Lionel Delatour, a government adviser, doubts agriculture can solve Haiti’s employment issues. A former diplomat, he successfully lobbied Washington to get duty-free access to the US for Haitian-made apparel and textiles, a unique arrangement signed into law in the 2008 Hemispheric Opportunity through Partnership Encouragement (Hope) Act pdf .

“I really want Haiti to win a gold at the Winter Olympics,” he says with ironic emphasis. “But we’re a Caribbean island, so I think that’s unlikely. So what do I have? Agriculture is the largest sector, but it is rudimentary. I don’t have the infrastructure for tourism as yet. The only continuous growth in the last four or five years has been in the garment sector.”

Garments constitute 90% of Haiti’s exports, earning $800m, the biggest source of foreign exchange after diaspora remittances. Mango exports total just $12-15m.


Henri-Claude Müller-Poitevien, a member of the presidential commission for the Hope act’s implementation, says Haiti needs to capitalise on its advantages, which are also sought by Bangladesh, Vietnam and Cambodia.

“We know that Hope is unique, but we lost two years because of the quake and it runs out in 2020,” he says. “So we need to improve pricing and provide quality – [such as] embellishments, embroidery and accessories – because Bangladeshi labour is cheaper than Haitian.”

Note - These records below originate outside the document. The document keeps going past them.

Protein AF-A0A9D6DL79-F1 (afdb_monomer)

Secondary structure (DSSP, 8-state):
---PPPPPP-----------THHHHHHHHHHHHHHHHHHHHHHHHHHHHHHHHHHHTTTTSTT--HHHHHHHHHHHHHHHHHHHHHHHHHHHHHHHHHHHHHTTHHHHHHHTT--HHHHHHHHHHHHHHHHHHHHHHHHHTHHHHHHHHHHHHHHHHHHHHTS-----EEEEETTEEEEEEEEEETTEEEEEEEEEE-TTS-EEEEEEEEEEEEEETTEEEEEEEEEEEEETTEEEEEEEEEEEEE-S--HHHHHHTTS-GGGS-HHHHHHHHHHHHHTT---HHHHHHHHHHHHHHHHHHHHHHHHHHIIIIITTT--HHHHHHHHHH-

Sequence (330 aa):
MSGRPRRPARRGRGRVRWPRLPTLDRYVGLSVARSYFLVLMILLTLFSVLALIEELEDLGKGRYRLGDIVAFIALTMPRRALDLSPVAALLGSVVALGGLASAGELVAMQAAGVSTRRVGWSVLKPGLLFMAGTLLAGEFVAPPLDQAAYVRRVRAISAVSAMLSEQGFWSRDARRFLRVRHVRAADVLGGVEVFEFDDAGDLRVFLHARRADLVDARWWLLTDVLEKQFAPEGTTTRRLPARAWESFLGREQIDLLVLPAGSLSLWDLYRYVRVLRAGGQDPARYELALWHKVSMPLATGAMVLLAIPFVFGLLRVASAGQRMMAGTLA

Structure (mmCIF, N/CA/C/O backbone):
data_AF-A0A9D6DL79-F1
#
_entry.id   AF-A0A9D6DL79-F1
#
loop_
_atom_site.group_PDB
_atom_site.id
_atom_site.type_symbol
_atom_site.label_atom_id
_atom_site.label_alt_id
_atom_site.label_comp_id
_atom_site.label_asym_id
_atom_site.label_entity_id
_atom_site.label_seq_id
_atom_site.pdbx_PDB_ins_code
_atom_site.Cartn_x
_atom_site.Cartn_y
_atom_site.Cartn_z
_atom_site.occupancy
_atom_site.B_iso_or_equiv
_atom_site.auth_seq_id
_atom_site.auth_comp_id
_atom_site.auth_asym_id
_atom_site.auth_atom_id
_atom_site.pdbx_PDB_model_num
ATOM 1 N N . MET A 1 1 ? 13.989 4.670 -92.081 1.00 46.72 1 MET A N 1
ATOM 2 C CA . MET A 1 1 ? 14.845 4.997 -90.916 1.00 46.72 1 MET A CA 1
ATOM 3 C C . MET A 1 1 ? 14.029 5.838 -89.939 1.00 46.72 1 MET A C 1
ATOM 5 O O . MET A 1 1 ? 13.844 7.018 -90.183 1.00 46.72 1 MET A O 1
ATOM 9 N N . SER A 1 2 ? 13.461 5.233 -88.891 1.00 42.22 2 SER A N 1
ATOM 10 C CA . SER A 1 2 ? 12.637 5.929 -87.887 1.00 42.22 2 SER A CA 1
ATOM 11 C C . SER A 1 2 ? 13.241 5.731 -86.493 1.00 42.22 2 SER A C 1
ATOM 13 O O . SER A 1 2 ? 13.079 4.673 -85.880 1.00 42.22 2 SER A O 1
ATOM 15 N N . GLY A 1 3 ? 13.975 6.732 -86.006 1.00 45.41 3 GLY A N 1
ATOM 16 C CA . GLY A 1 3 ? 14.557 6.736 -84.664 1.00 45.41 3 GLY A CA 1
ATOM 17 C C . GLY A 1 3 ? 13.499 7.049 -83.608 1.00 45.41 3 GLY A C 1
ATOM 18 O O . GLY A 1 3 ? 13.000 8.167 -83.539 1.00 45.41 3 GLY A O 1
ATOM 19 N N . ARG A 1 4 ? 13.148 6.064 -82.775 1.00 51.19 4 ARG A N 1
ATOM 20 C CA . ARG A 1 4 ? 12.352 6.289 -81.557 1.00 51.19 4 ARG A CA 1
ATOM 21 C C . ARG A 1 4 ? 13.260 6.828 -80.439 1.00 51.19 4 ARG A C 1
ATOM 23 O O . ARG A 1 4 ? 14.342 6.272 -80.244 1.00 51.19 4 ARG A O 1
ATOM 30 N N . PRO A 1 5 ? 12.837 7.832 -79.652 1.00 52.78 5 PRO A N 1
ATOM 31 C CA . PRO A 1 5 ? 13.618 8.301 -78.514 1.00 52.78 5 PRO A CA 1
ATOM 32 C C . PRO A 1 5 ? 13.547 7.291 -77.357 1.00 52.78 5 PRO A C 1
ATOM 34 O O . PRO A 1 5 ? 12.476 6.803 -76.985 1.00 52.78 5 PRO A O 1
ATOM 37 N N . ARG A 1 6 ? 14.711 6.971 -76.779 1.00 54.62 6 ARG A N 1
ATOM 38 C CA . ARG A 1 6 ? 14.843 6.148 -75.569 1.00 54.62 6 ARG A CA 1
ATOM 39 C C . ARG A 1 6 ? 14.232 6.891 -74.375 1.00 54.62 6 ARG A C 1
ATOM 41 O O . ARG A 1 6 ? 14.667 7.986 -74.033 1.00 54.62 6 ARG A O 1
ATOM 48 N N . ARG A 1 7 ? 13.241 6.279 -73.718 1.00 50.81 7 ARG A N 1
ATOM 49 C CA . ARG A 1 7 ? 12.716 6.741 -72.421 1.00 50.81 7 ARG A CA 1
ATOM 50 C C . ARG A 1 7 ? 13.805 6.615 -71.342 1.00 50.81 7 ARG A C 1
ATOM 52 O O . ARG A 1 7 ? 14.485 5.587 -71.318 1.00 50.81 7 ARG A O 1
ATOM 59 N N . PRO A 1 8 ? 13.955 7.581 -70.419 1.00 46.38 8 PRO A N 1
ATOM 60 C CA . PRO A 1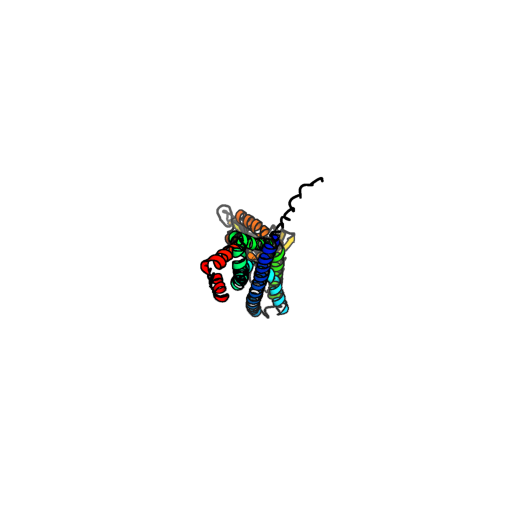 8 ? 14.883 7.438 -69.309 1.00 46.38 8 PRO A CA 1
ATOM 61 C C . PRO A 1 8 ? 14.372 6.388 -68.316 1.00 46.38 8 PRO A C 1
ATOM 63 O O . PRO A 1 8 ? 13.181 6.320 -67.997 1.00 46.38 8 PRO A O 1
ATOM 66 N N . ALA A 1 9 ? 15.297 5.563 -67.827 1.00 53.56 9 ALA A N 1
ATOM 67 C CA . ALA A 1 9 ? 15.050 4.563 -66.802 1.00 53.56 9 ALA A CA 1
ATOM 68 C C . ALA A 1 9 ? 14.465 5.223 -65.542 1.00 53.56 9 ALA A C 1
ATOM 70 O O . ALA A 1 9 ? 15.075 6.110 -64.938 1.00 53.56 9 ALA A O 1
ATOM 71 N N . ARG A 1 10 ? 13.274 4.775 -65.126 1.00 50.72 10 ARG A N 1
ATOM 72 C CA . ARG A 1 10 ? 12.694 5.104 -63.820 1.00 50.72 10 ARG A CA 1
ATOM 73 C C . ARG A 1 10 ? 13.657 4.614 -62.736 1.00 50.72 10 ARG A C 1
ATOM 75 O O . ARG A 1 10 ? 13.690 3.424 -62.437 1.00 50.72 10 ARG A O 1
ATOM 82 N N . ARG A 1 11 ? 14.414 5.530 -62.122 1.00 51.78 11 ARG A N 1
ATOM 83 C CA . ARG A 1 11 ? 15.090 5.280 -60.843 1.00 51.78 11 ARG A CA 1
ATOM 84 C C . ARG A 1 11 ? 14.027 4.839 -59.839 1.00 51.78 11 ARG A C 1
ATOM 86 O O . ARG A 1 11 ? 13.165 5.632 -59.454 1.00 51.78 11 ARG A O 1
ATOM 93 N N . GLY A 1 12 ? 14.072 3.569 -59.445 1.00 48.16 12 GLY A N 1
ATOM 94 C CA . GLY A 1 12 ? 13.286 3.056 -58.336 1.00 48.16 12 GLY A CA 1
ATOM 95 C C . GLY A 1 12 ? 13.623 3.868 -57.093 1.00 48.16 12 GLY A C 1
ATOM 96 O O . GLY A 1 12 ? 14.721 3.762 -56.554 1.00 48.16 12 GLY A O 1
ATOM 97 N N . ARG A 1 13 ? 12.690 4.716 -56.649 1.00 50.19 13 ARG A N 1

At 200 Haitian gourdes ($5) a day, the national minimum wage is hardly riches. But that still works out to $150 a month, says Müller-Poitevien; in Bangladesh, it is $40.

Delatour adds that, Hope or not, Haiti has one clear advantage over Bangladesh: there is no child labour. The unstated reality is that there are too many unemployed Haitian adults fighting for the same job to allow entry to underage workers.

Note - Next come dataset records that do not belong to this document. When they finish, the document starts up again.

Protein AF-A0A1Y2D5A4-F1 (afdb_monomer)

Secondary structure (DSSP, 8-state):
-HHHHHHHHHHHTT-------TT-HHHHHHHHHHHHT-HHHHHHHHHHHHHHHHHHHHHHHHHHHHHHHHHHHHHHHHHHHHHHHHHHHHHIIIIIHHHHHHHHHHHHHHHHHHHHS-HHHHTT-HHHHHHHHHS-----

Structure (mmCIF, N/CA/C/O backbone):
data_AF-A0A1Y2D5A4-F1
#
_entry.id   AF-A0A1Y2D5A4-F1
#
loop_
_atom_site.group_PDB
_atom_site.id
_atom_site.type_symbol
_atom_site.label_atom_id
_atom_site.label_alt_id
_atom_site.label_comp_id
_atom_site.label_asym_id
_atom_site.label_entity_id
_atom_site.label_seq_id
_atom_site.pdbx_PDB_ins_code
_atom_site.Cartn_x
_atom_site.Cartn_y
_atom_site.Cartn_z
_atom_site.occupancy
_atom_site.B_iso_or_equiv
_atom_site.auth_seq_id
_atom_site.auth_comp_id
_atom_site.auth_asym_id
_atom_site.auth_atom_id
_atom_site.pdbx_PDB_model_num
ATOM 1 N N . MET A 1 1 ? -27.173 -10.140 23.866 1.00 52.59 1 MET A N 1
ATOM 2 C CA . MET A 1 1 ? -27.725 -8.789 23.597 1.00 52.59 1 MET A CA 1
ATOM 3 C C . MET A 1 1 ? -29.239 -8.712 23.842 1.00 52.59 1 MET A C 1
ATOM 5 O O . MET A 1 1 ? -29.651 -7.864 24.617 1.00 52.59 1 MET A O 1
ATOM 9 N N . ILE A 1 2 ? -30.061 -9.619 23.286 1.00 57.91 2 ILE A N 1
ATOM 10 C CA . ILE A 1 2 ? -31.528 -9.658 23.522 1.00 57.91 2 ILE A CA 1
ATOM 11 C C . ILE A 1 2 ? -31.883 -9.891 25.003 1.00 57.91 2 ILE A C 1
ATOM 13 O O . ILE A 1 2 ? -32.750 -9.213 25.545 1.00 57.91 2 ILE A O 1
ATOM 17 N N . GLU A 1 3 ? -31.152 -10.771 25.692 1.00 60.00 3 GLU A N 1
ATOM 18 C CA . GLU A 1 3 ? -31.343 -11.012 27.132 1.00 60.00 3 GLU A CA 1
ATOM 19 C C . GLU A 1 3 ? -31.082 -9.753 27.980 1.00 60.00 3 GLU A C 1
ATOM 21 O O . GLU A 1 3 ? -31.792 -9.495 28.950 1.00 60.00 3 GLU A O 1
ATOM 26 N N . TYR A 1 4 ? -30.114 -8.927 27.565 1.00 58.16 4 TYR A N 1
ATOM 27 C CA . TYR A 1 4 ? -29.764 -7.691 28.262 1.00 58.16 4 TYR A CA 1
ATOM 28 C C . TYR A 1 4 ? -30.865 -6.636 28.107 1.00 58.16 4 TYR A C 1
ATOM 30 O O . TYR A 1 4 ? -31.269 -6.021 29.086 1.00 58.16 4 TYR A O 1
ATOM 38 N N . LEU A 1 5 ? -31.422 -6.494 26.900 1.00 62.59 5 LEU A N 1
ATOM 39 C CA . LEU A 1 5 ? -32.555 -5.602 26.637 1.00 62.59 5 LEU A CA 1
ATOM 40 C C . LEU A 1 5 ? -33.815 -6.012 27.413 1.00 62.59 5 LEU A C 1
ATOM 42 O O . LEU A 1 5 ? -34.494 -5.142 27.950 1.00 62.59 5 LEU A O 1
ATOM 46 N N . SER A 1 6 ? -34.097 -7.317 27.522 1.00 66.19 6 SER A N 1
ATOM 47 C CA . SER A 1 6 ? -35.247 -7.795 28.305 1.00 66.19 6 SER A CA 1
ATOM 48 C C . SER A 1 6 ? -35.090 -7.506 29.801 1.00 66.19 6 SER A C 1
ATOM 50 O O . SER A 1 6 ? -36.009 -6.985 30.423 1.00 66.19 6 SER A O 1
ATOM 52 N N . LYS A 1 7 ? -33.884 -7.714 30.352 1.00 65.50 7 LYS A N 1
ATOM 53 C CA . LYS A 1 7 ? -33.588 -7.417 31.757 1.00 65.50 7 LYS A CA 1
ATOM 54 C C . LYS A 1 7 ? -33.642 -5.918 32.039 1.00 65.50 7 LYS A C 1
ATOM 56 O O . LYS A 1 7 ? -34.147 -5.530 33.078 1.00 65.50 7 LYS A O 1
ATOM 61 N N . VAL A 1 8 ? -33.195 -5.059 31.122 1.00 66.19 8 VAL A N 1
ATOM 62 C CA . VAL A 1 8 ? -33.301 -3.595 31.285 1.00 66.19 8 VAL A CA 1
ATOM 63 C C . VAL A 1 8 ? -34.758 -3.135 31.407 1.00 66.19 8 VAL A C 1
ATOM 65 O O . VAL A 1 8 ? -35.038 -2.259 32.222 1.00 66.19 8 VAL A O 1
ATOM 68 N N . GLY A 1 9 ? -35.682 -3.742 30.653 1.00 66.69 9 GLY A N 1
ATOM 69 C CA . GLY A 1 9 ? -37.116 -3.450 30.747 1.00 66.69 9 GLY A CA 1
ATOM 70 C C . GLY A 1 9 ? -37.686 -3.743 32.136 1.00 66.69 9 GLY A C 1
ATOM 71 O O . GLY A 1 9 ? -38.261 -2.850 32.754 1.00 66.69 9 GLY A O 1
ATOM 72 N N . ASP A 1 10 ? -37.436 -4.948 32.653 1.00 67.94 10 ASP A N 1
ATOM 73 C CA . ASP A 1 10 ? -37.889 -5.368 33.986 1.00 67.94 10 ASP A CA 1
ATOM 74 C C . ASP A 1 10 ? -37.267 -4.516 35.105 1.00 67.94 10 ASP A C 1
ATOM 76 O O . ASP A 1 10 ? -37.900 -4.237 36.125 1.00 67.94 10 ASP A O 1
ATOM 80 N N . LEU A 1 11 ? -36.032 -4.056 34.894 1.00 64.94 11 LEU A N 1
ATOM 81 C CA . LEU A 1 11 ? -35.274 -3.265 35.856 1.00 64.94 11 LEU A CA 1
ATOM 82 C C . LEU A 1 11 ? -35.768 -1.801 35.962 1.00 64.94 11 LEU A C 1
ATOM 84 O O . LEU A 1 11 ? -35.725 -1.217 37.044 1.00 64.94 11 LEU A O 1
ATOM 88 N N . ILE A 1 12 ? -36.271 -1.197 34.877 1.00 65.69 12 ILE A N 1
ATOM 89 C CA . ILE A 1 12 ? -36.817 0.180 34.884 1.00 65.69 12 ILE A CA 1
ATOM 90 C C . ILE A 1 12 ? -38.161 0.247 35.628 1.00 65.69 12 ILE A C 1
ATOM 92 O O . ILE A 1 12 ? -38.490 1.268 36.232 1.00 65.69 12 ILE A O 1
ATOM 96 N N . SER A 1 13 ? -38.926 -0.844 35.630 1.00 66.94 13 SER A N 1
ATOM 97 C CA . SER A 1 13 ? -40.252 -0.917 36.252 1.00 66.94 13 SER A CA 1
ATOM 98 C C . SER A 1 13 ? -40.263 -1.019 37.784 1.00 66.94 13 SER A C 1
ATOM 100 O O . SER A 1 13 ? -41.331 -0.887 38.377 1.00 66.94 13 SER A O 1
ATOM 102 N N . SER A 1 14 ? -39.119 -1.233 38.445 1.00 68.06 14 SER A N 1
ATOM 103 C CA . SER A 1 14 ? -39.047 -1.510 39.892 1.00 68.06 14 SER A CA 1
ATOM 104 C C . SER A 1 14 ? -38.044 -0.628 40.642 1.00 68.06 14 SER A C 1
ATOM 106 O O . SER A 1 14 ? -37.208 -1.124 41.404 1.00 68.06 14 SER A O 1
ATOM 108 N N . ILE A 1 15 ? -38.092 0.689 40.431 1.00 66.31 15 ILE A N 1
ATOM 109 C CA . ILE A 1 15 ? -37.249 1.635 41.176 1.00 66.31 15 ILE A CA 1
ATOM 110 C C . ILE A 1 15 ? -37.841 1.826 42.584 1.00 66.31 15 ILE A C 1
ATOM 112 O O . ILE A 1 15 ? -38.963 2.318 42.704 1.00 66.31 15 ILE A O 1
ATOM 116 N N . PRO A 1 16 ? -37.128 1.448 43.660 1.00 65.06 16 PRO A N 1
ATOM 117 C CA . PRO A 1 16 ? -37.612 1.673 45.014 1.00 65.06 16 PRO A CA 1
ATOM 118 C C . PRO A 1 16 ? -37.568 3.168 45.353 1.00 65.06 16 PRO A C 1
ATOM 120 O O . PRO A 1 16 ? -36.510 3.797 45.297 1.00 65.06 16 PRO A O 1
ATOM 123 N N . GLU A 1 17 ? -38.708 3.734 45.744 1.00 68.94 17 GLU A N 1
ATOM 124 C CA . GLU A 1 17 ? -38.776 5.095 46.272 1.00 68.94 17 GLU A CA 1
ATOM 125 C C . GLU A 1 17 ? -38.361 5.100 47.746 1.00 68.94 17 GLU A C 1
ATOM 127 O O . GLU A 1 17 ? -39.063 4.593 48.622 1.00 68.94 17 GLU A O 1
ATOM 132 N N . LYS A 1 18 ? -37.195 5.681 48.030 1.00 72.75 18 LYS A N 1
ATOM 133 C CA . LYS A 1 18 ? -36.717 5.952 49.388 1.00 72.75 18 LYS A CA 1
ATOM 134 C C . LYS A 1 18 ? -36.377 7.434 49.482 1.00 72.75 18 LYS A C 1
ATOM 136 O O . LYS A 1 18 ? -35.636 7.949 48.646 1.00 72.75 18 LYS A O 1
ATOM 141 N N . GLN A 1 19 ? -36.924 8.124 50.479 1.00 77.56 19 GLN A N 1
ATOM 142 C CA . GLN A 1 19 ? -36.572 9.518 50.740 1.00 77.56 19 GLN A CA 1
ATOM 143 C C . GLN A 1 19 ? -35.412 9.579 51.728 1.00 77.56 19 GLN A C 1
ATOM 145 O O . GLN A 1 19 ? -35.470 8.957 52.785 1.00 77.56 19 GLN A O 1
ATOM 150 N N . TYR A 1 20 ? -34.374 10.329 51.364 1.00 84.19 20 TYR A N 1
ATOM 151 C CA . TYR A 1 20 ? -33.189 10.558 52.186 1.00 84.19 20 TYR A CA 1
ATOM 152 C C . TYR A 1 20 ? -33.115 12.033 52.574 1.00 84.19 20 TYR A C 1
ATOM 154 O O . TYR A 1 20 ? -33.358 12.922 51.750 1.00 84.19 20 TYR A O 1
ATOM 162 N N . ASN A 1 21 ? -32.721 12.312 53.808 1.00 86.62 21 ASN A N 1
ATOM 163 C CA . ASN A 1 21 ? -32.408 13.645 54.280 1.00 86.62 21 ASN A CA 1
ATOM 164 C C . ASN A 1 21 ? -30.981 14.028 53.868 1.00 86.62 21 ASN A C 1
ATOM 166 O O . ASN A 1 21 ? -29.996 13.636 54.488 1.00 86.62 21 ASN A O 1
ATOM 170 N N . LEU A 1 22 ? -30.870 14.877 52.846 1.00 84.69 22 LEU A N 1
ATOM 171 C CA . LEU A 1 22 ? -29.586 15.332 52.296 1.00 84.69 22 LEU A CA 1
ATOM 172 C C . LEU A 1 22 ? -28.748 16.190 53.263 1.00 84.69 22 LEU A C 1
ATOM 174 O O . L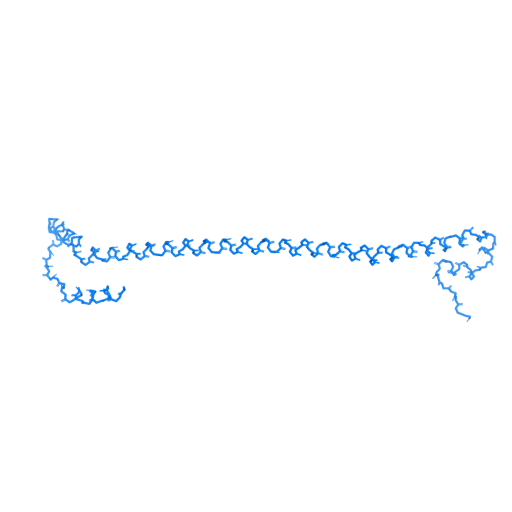EU A 1 22 ? -27.620 16.553 52.935 1.00 84.69 22 LEU A O 1
ATOM 178 N N . ARG A 1 23 ? -29.287 16.562 54.431 1.00 87.94 23 ARG A N 1
ATOM 179 C CA . ARG A 1 23 ? -28.558 17.305 55.470 1.00 87.94 23 ARG A CA 1
ATOM 180 C C . ARG A 1 23 ? -27.927 16.400 56.531 1.00 87.94 23 ARG A C 1
ATOM 182 O O . ARG A 1 23 ? -27.093 16.889 57.288 1.00 87.94 23 ARG A O 1
ATOM 189 N N . ASP A 1 24 ? -28.290 15.117 56.583 1.00 91.56 24 ASP A N 1
ATOM 190 C CA . ASP A 1 24 ? -27.692 14.139 57.494 1.00 91.56 24 ASP A CA 1
ATOM 191 C C . ASP A 1 24 ? -26.557 13.380 56.786 1.00 91.56 24 ASP A C 1
ATOM 193 O O . ASP A 1 24 ? -26.751 12.734 55.754 1.00 91.56 24 ASP A O 1
ATOM 197 N N . GLN A 1 25 ? -25.347 13.454 57.346 1.00 88.31 25 GLN A N 1
ATOM 198 C CA . GLN A 1 25 ? -24.169 12.781 56.794 1.00 88.31 25 GLN A CA 1
ATOM 199 C C . GLN A 1 25 ? -24.281 11.251 56.811 1.00 88.31 25 GLN A C 1
ATOM 201 O O . GLN A 1 25 ? -23.738 10.589 55.922 1.00 88.31 25 GLN A O 1
ATOM 206 N N . ASN A 1 26 ? -24.972 10.675 57.795 1.00 90.81 26 ASN A N 1
ATOM 207 C CA . ASN A 1 26 ? -25.158 9.231 57.888 1.00 90.81 26 ASN A CA 1
ATOM 208 C C . ASN A 1 26 ? -26.130 8.738 56.816 1.00 90.81 26 ASN A C 1
ATOM 210 O O . ASN A 1 26 ? -25.836 7.745 56.149 1.00 90.81 26 ASN A O 1
ATOM 214 N N . GLU A 1 27 ? -27.227 9.461 56.584 1.00 87.00 27 GLU A N 1
ATOM 215 C CA . GLU A 1 27 ? -28.173 9.135 55.511 1.00 87.00 27 GLU A CA 1
ATOM 216 C C . GLU A 1 27 ? -27.557 9.334 54.122 1.00 87.00 27 GLU A C 1
ATOM 218 O O . GLU A 1 27 ? -27.769 8.509 53.238 1.00 87.00 27 GLU A O 1
ATOM 223 N N . LEU A 1 28 ? -26.712 10.353 53.935 1.00 84.88 28 LEU A N 1
ATOM 224 C CA . LEU A 1 28 ? -25.917 10.537 52.714 1.00 84.88 28 LEU A CA 1
ATOM 225 C C . LEU A 1 28 ? -24.980 9.354 52.444 1.00 84.88 28 LEU A C 1
ATOM 227 O O . LEU A 1 28 ? -24.881 8.874 51.314 1.00 84.88 28 LEU A O 1
ATOM 231 N N . LYS A 1 29 ? -24.301 8.850 53.478 1.00 88.25 29 LYS A N 1
ATOM 232 C CA . LYS A 1 29 ? -23.439 7.667 53.356 1.00 88.25 29 LYS A CA 1
ATOM 233 C C . LYS A 1 29 ? -24.251 6.419 53.005 1.00 88.25 29 LYS A C 1
ATOM 235 O O . LYS A 1 29 ? -23.806 5.598 52.204 1.00 88.25 29 LYS A O 1
ATOM 240 N N . GLN A 1 30 ? -25.440 6.286 53.584 1.00 87.19 30 GLN A N 1
ATOM 241 C CA . GLN A 1 30 ? -26.347 5.176 53.320 1.00 87.19 30 GLN A CA 1
ATOM 242 C C . GLN A 1 30 ? -26.924 5.240 51.900 1.00 87.19 30 GLN A C 1
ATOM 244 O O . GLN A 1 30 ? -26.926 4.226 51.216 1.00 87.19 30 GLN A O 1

What then of the debate over factory versus farm? Regine Barjon, marketing director for the Haitian-American chamber of commerce of Florida, is among those who believe Haiti need not choose. Barjon points to a potential partnership between her company, BioTek Haiti SA, and farmers in Léogâne – about 19 miles west of the capital, Port-au-Prince – as a good example of agribusiness entrepreneurship. The project would revitalise the underperforming Darbonne sugar mill, boosting production to faciltate stronger domestic and overseas sales and enabling the electricity generated from the waste to be sold to the national power company.

When pressed, even Buteau admits agriculture cannot remain a country’s core business. “In the 1700s, 80% of the US population was engaged in agriculture. Now, it’s 3%.”

For Laleau, it is all about timing. He wants to move from basic jobs to those that utilise the skills and overwhelming number (seven in 10) of Haitians under 30. “They are young, why should they stop dreaming?” he muses.

It is a good question. But it will be up to his government to make their dreams a reality.